Italian Fascists Are Always A Tool Of Capital
Now that Giorgia Meloni has been in power for a while we can assess her true colours, in contrast to her campaign rhetoric. As the CBC noted:
When campaigning for national Italian elections in late 2022, Meloni stood in the same historic Piazza del Popolo in Rome. There, as leader of Brothers of Italy, a once-outlier party with neo-Fascist roots, she railed against the left, migration and a European Union she said was intent on destroying Europe's Christian identity. Shortly after, she became Italy's first female prime minister.
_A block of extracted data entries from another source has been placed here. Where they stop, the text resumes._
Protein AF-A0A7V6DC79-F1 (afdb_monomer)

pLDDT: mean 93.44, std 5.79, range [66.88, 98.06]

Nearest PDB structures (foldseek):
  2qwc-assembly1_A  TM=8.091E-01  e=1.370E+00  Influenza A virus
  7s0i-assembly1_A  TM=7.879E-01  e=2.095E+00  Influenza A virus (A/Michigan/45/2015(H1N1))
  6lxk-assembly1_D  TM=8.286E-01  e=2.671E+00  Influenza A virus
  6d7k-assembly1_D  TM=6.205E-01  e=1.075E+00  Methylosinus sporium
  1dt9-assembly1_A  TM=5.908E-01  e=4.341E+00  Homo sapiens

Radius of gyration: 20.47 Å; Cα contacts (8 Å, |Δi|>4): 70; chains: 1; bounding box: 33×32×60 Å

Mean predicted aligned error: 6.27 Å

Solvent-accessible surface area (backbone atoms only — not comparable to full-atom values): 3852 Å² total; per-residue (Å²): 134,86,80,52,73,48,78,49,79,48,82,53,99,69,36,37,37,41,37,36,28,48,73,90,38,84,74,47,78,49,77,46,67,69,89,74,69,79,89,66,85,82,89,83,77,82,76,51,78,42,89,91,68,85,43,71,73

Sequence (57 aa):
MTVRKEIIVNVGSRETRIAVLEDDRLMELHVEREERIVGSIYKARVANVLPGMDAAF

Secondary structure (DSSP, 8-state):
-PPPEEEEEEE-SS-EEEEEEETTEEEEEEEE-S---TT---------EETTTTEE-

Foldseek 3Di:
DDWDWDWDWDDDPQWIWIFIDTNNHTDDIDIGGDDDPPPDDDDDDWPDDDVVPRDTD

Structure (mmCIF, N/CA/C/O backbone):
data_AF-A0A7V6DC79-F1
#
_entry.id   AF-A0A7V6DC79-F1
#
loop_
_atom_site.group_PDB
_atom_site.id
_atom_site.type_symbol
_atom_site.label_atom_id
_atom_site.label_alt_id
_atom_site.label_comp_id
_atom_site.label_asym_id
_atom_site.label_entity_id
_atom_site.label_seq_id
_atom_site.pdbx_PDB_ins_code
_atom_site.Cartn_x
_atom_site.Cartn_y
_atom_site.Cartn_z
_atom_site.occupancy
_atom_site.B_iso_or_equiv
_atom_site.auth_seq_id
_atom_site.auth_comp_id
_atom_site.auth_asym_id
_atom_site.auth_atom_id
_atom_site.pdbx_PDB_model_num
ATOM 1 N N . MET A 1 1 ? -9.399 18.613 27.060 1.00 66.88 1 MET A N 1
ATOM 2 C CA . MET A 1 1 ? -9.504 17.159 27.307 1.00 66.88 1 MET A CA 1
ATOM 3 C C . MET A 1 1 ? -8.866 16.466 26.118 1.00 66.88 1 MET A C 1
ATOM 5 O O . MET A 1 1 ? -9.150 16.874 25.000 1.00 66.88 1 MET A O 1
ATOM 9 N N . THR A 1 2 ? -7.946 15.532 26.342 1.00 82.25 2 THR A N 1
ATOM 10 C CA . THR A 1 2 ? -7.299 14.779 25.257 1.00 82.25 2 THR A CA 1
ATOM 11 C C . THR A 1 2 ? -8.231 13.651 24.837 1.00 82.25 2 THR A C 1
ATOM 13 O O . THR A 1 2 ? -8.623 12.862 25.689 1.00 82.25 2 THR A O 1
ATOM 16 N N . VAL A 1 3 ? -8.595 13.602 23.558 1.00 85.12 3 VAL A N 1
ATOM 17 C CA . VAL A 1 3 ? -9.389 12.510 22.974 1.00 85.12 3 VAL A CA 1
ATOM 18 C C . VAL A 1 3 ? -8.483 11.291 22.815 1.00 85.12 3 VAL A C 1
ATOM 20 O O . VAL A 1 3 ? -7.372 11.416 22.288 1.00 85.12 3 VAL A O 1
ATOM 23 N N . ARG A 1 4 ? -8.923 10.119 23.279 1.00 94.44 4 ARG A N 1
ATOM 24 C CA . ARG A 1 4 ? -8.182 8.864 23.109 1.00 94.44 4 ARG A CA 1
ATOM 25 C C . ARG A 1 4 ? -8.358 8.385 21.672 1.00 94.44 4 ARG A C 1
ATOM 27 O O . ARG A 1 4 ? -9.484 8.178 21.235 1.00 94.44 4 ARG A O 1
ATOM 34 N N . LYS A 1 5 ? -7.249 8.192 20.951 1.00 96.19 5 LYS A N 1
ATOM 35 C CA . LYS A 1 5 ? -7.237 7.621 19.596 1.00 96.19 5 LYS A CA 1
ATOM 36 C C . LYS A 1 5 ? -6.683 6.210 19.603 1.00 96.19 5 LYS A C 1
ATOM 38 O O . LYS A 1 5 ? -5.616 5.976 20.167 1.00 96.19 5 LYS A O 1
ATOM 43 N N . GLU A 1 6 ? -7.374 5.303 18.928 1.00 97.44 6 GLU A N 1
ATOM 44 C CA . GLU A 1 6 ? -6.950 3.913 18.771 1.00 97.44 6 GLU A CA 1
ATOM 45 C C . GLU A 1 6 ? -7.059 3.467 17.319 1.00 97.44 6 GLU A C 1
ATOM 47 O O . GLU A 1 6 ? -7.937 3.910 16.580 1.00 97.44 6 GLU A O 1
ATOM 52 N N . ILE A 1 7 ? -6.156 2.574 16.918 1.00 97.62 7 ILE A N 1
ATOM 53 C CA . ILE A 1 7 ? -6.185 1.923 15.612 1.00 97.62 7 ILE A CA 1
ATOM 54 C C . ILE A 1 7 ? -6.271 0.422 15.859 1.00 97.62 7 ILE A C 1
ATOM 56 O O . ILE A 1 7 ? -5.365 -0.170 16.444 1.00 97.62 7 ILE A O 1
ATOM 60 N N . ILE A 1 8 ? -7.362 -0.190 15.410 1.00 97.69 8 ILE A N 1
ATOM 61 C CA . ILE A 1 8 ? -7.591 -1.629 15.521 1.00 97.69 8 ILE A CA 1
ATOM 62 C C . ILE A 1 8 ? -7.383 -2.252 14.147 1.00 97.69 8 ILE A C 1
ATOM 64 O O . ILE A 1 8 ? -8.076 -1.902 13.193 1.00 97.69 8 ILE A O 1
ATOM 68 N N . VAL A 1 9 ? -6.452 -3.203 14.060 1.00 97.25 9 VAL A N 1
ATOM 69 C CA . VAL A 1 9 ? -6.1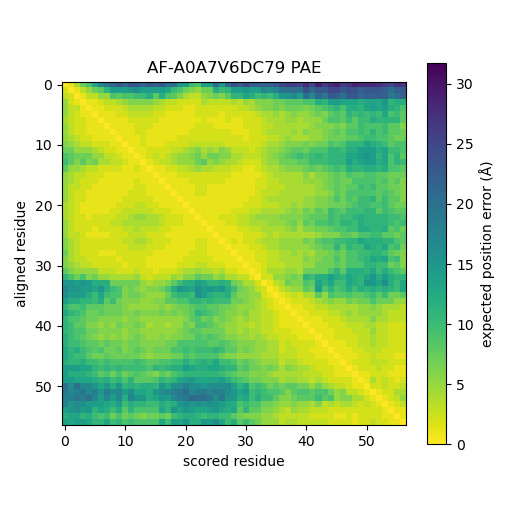53 -3.943 12.828 1.00 97.25 9 VAL A CA 1
ATOM 70 C C . VAL A 1 9 ? -6.654 -5.377 12.964 1.00 97.25 9 VAL A C 1
ATOM 72 O O . VAL A 1 9 ? -6.238 -6.116 13.853 1.00 97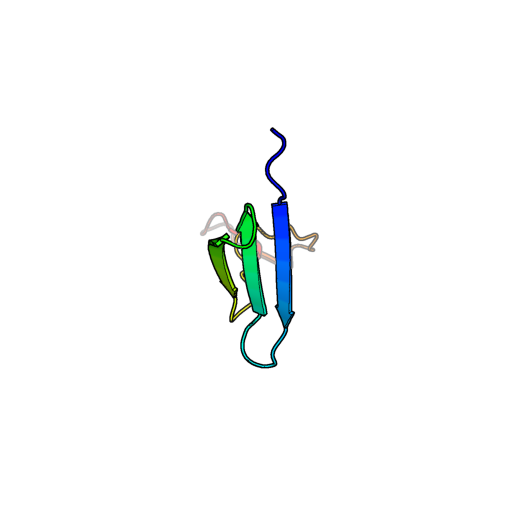.25 9 VAL A O 1
ATOM 75 N N . ASN A 1 10 ? -7.548 -5.779 12.064 1.00 96.81 10 ASN A N 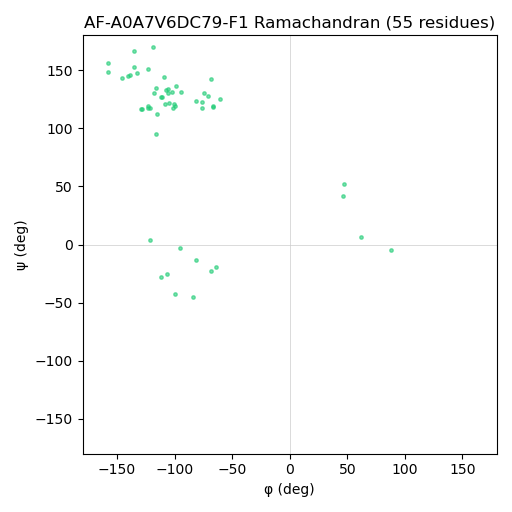1
ATOM 76 C CA . ASN A 1 10 ? -8.044 -7.142 11.944 1.00 96.81 10 ASN A CA 1
ATOM 77 C C . ASN A 1 10 ? -7.617 -7.729 10.595 1.00 96.81 10 ASN A C 1
ATOM 79 O O . ASN A 1 10 ? -8.097 -7.295 9.550 1.00 96.81 10 ASN A O 1
ATOM 83 N N . VAL A 1 11 ? -6.734 -8.725 10.630 1.00 95.06 11 VAL A N 1
ATOM 84 C CA . VAL A 1 11 ? -6.211 -9.395 9.433 1.00 95.06 11 VAL A CA 1
ATOM 85 C C . VAL A 1 11 ? -6.954 -10.714 9.230 1.00 95.06 11 VAL A C 1
ATOM 87 O O . VAL A 1 11 ? -6.923 -11.586 10.098 1.00 95.06 11 VAL A O 1
ATOM 90 N N . GLY A 1 12 ? -7.641 -10.853 8.097 1.00 93.62 12 GLY A N 1
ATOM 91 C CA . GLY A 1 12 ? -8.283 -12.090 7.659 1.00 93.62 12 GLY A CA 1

But instead, she is becoming part of the EU establishment while attempting to develop a cult of personality along the lines of Mussolini (who was a creation of the Italian elite to push back the gains of Italian Socialism):
A year and a half later, Meloni's look is more polished, her tone more measured, her approach more personal: she's encouraging supporters to think of her simply as "Giorgia" and to write her first name only on the ballot.
As Losurdo details in his excellent Democracy Or Bonapartism, one of the elite’s tools to blunt the possible political economic effects of electoral democracy was to personalize politics in the shape of the “Great Leader” and members of parliament that represent individual constituencies; akin to localized power brokers. In this way the political parties would be reduced in power, and the public driven to vote for personalities rather than politics.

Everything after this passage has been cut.